I think this statement is false. The reason is by re-writing the first part:

$$ \lim_{n\to \infty} \left[ \lim_{p \to \infty} \| f_n - f \|_{p,S} \right] =0 $$

and then reading what it means. It is saying that the as n goes to infinity the limit inside goes to zero only as the limit inside itself has $p$ go to infinity. Thus, my suspicion is that since the limit inside implicitly requires $p$ to grow and grow (for sufficiently large $p$) or "be at infinity already" (since we are talking about the actual limit value). Then means that the outer limit with $n$ is not true with $n$ going to infinity. This is my intuition of why its false, informally because the outer limit is only true when "$p=\infty$".

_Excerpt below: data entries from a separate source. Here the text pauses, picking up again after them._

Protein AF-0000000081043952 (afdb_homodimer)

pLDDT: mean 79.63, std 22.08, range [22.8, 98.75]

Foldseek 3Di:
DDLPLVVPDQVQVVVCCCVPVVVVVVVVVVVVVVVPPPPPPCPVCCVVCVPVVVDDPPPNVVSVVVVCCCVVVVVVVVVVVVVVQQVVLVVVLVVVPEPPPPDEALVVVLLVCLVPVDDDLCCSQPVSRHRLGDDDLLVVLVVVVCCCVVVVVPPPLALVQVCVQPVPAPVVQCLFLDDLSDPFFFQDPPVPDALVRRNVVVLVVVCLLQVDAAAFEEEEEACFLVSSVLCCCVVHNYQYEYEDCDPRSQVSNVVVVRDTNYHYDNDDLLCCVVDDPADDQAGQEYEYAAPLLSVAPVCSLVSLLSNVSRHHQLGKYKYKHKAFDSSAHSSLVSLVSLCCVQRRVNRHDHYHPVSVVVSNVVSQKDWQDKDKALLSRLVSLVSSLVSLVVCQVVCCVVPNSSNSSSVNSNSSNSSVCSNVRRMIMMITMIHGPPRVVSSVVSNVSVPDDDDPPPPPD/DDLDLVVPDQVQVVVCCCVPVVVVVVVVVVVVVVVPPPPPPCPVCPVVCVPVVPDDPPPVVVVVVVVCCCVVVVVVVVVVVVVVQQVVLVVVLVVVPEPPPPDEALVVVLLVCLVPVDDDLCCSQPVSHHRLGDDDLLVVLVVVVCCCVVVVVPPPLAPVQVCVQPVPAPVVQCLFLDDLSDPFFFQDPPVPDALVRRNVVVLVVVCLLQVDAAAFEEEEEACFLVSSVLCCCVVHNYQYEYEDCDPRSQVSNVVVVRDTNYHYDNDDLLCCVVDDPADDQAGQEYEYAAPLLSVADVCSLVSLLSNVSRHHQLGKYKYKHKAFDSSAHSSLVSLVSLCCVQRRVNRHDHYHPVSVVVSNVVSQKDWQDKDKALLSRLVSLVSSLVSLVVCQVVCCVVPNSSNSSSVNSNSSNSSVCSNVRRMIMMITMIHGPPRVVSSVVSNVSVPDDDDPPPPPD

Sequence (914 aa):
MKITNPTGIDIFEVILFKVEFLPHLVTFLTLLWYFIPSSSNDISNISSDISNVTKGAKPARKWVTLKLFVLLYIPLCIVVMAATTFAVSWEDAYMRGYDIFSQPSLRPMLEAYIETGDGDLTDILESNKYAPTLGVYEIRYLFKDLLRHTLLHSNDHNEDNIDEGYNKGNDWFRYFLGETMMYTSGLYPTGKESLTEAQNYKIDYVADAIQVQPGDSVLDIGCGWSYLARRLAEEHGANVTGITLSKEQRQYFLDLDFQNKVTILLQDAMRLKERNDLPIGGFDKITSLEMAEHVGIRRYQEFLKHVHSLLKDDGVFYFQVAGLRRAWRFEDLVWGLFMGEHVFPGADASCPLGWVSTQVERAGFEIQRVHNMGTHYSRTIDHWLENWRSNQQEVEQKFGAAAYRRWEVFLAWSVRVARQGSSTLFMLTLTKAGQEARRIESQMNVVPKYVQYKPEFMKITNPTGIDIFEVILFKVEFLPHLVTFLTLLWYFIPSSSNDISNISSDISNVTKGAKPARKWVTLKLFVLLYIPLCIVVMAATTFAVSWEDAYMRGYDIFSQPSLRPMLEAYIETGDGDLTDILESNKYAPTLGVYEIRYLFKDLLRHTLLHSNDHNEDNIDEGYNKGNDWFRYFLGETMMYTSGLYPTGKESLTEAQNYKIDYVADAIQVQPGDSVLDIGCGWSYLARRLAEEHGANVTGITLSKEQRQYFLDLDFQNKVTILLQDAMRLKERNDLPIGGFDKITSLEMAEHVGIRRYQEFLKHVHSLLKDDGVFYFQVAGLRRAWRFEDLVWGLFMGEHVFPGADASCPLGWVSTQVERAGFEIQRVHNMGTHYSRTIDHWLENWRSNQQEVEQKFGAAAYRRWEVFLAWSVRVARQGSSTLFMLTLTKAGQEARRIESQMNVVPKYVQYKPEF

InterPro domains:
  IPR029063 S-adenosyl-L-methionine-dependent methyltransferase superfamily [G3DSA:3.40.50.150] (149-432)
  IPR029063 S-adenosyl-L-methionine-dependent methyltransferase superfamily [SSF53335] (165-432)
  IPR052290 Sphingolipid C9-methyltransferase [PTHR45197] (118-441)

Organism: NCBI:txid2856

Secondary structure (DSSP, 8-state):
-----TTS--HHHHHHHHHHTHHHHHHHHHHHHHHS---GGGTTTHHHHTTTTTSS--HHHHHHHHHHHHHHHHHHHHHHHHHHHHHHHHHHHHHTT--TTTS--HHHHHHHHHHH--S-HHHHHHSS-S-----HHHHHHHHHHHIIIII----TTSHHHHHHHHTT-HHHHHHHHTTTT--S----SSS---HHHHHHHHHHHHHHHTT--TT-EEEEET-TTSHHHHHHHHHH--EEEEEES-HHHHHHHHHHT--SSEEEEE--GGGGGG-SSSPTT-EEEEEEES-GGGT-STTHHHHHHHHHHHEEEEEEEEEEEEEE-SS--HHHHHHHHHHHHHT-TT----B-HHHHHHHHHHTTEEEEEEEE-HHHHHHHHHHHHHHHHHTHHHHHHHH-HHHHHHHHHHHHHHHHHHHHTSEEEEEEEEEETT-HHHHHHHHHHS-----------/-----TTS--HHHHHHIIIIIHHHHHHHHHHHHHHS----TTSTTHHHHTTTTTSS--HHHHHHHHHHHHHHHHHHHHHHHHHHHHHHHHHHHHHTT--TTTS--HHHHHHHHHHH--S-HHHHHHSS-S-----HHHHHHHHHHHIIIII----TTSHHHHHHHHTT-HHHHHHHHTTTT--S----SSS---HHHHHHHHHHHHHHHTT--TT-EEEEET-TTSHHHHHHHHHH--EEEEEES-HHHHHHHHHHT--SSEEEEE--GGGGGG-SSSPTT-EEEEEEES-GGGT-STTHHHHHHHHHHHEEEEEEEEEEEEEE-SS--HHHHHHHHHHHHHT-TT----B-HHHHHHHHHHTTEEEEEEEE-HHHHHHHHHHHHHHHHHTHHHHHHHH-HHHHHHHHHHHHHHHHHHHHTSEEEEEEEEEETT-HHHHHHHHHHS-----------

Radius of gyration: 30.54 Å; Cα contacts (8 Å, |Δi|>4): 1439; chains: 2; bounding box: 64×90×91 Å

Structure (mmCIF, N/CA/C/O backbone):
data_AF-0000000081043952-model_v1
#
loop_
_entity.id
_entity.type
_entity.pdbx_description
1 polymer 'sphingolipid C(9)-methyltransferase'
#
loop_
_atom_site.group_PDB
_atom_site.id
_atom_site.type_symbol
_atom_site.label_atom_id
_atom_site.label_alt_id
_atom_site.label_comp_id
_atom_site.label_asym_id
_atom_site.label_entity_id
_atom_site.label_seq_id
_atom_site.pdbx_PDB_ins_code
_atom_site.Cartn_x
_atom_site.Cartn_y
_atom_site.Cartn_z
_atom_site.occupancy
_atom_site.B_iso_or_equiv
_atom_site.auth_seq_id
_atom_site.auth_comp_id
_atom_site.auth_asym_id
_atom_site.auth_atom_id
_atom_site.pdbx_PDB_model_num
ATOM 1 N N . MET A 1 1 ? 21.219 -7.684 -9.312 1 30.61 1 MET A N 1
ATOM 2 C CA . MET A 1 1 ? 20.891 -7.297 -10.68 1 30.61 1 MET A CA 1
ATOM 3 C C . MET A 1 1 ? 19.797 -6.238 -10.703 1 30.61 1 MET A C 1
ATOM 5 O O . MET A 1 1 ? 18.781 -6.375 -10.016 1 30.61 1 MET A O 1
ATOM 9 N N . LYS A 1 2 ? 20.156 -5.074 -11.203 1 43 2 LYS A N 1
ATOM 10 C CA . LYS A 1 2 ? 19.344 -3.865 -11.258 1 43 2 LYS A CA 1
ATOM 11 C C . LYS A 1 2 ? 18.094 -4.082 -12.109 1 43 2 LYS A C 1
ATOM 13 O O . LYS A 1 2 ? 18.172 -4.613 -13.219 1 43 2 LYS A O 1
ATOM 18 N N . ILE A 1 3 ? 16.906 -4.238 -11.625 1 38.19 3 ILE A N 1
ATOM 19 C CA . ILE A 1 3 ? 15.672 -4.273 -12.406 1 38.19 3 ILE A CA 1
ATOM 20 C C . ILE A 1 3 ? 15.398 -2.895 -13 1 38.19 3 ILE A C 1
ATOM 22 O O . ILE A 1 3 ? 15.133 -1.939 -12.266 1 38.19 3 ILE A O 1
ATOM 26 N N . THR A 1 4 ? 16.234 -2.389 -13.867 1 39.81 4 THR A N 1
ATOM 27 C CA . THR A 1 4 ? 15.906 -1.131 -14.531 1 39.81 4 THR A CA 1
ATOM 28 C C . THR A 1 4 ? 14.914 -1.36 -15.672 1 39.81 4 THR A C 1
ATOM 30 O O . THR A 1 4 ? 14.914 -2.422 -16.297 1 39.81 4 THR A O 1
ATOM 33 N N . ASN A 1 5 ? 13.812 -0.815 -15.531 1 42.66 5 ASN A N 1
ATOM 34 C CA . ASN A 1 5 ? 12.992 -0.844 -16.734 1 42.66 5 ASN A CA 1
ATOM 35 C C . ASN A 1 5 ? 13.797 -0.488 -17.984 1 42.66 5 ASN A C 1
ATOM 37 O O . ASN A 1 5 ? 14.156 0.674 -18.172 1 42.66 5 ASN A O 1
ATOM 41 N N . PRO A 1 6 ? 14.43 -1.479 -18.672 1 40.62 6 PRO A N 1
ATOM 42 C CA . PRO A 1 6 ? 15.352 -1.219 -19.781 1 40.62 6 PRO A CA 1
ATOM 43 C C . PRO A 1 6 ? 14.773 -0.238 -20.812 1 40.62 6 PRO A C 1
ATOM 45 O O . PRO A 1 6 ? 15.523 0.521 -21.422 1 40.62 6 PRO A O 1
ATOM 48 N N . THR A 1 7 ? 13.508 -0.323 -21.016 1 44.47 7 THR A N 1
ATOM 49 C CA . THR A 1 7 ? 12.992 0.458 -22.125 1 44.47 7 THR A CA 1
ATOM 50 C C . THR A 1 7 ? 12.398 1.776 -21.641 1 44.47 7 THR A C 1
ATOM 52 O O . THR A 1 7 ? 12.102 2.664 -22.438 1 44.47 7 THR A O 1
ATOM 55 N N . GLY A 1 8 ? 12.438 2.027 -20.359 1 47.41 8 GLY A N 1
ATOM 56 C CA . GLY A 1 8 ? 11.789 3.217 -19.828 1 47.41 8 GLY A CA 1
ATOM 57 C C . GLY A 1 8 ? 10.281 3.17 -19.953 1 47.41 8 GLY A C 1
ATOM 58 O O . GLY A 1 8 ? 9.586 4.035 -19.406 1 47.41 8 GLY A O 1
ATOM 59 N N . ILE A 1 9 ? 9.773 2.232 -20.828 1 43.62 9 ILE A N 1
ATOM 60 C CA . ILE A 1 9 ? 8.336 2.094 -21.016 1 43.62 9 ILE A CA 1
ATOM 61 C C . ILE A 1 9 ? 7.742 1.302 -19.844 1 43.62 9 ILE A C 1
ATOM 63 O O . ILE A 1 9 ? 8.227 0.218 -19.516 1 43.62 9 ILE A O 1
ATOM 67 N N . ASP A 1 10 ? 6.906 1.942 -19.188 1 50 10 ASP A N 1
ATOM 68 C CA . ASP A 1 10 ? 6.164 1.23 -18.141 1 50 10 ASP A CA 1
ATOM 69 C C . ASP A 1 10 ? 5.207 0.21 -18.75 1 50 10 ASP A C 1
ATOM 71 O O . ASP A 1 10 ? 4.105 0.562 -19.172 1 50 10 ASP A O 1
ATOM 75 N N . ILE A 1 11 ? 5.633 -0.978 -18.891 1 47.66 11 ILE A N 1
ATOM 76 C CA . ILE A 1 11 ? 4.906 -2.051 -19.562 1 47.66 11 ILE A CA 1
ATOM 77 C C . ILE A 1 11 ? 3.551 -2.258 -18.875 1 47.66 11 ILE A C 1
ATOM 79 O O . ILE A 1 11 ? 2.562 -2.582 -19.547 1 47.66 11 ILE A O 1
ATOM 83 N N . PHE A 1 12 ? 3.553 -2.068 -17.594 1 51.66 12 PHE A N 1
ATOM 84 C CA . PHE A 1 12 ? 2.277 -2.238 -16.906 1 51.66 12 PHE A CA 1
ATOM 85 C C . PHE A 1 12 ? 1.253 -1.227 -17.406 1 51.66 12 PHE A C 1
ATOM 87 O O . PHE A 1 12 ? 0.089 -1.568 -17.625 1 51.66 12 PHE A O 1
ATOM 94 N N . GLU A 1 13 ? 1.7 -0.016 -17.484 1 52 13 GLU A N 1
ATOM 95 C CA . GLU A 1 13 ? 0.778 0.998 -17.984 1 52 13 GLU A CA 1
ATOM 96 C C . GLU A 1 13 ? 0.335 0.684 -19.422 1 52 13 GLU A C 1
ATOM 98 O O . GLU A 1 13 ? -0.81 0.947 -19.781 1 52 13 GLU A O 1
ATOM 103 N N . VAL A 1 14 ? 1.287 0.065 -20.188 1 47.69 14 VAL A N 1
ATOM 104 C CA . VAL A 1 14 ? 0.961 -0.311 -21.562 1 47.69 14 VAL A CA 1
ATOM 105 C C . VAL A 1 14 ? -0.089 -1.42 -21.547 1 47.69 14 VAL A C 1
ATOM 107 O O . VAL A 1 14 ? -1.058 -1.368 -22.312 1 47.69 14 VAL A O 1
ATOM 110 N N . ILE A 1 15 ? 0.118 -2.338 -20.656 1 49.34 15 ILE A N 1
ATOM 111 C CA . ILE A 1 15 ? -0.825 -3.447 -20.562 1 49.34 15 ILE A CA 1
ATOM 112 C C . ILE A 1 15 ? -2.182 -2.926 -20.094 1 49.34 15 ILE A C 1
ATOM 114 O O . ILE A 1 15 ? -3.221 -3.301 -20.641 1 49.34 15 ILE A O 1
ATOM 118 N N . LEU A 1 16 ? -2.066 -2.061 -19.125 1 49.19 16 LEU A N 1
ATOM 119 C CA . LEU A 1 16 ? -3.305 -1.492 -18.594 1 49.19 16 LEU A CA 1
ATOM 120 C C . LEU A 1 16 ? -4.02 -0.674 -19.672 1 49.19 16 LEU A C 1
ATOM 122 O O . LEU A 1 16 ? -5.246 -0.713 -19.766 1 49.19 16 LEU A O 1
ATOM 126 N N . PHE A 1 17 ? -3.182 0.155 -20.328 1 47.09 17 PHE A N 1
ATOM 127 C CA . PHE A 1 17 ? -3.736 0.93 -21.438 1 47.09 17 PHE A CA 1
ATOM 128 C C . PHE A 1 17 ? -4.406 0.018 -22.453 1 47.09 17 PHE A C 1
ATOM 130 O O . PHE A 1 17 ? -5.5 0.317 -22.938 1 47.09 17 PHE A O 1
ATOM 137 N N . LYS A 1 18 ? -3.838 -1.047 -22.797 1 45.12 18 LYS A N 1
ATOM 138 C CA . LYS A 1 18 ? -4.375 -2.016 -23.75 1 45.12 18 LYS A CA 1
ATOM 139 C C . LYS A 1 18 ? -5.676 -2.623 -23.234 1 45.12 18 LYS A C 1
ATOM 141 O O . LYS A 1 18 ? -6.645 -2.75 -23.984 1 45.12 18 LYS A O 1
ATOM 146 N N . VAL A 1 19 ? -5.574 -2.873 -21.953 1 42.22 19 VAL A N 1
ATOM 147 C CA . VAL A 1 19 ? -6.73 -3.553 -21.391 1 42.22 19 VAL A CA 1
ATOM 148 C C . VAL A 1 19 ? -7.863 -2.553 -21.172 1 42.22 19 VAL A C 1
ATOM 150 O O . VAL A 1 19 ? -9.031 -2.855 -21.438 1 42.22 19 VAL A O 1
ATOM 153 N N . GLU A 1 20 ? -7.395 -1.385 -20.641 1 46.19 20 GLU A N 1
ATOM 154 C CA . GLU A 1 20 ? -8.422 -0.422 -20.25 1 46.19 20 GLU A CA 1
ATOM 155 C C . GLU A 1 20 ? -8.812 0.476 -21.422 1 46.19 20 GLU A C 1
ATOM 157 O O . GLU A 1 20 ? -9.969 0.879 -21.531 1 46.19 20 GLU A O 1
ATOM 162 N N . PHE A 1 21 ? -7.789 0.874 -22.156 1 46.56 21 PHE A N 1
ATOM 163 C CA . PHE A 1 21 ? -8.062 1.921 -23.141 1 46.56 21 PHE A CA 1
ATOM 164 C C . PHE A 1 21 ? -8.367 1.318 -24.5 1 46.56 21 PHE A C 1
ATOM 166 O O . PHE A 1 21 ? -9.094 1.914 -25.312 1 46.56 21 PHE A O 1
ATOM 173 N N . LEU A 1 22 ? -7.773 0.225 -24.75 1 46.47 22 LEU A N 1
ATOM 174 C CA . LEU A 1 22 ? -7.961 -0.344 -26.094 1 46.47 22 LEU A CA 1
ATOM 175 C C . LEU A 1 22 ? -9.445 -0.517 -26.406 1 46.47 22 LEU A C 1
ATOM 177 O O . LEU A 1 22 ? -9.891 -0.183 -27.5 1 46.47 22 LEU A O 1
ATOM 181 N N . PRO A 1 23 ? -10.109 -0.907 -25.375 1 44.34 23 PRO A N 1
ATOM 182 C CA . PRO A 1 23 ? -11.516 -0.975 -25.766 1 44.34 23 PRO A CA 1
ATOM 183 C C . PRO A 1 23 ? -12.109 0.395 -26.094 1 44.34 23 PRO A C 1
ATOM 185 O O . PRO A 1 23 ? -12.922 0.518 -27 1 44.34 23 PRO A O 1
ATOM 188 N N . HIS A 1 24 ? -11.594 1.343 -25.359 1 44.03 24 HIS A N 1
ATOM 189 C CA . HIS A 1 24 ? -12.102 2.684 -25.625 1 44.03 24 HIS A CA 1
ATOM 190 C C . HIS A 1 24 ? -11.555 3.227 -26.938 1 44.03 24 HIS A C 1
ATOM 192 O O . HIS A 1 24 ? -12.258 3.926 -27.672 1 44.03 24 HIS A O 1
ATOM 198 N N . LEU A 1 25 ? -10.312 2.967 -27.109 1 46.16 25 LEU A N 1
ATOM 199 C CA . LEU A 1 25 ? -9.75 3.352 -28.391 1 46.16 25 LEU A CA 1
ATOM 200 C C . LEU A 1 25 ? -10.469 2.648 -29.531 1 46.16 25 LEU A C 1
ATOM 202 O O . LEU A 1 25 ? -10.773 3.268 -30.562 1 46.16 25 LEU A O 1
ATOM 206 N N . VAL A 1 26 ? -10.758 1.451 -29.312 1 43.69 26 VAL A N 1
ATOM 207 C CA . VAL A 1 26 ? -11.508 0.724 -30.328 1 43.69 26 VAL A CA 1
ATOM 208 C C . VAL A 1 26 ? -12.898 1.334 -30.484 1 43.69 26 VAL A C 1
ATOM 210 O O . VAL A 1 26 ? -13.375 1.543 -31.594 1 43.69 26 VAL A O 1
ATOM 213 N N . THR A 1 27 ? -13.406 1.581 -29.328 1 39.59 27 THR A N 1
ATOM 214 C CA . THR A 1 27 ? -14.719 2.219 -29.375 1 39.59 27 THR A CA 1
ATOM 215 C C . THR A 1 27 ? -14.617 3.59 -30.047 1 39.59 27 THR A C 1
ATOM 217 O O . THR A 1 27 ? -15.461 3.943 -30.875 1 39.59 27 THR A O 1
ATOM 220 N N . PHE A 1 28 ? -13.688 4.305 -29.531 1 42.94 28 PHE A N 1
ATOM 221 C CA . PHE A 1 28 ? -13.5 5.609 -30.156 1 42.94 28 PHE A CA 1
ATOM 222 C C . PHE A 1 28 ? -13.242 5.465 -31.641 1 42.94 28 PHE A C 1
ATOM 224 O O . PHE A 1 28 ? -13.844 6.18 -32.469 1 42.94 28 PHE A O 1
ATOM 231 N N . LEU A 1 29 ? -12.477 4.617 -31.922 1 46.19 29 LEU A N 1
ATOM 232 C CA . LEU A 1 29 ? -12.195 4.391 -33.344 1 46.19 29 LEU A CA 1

I bet that a counter example would be the easiest way to prove it. To construct it I tried sort of unraveling what the limit definitions where saying rigorously. I open up the out limit first (i.e. definition using for sufficiently large N...):

$$ \forall \epsilon_n, \exists N': \text{if } n \geq N' \implies | \lim_{p\to \infty} \| f_n - f \|_{p,S} - 0 | < \epsilon_n$$

where $\epsilon_n$ is one symbol denoting the outer limit (i.e. its not a function of $n$, the $n$ denotes its the epsilon for the outer limit).

But then when I tried to open up the second I got confused where the new quantifiers for the inner limit where suppose to go and thus, gave up because I didn't know how to let the statement still be true without writing non-sense. Does someone know how to do this? Maybe this is the wrong way to do it but its what I have...


Anyway, I thought it would be nice to put my question in context too since I believe I am not dealing with arbitrary functions. I was reading the following approximation theory paper in the context of Neural Networks. I am no expert in approximation theory, thus my question. In the paper section 3.1 they have the following sentences:

Notice, however, that from the point of view of machine learning, the relevant norm is the L2 norm. In this sense, several of our results are stronger than needed.

I guess since the quote says:

several of our results are stronger than needed.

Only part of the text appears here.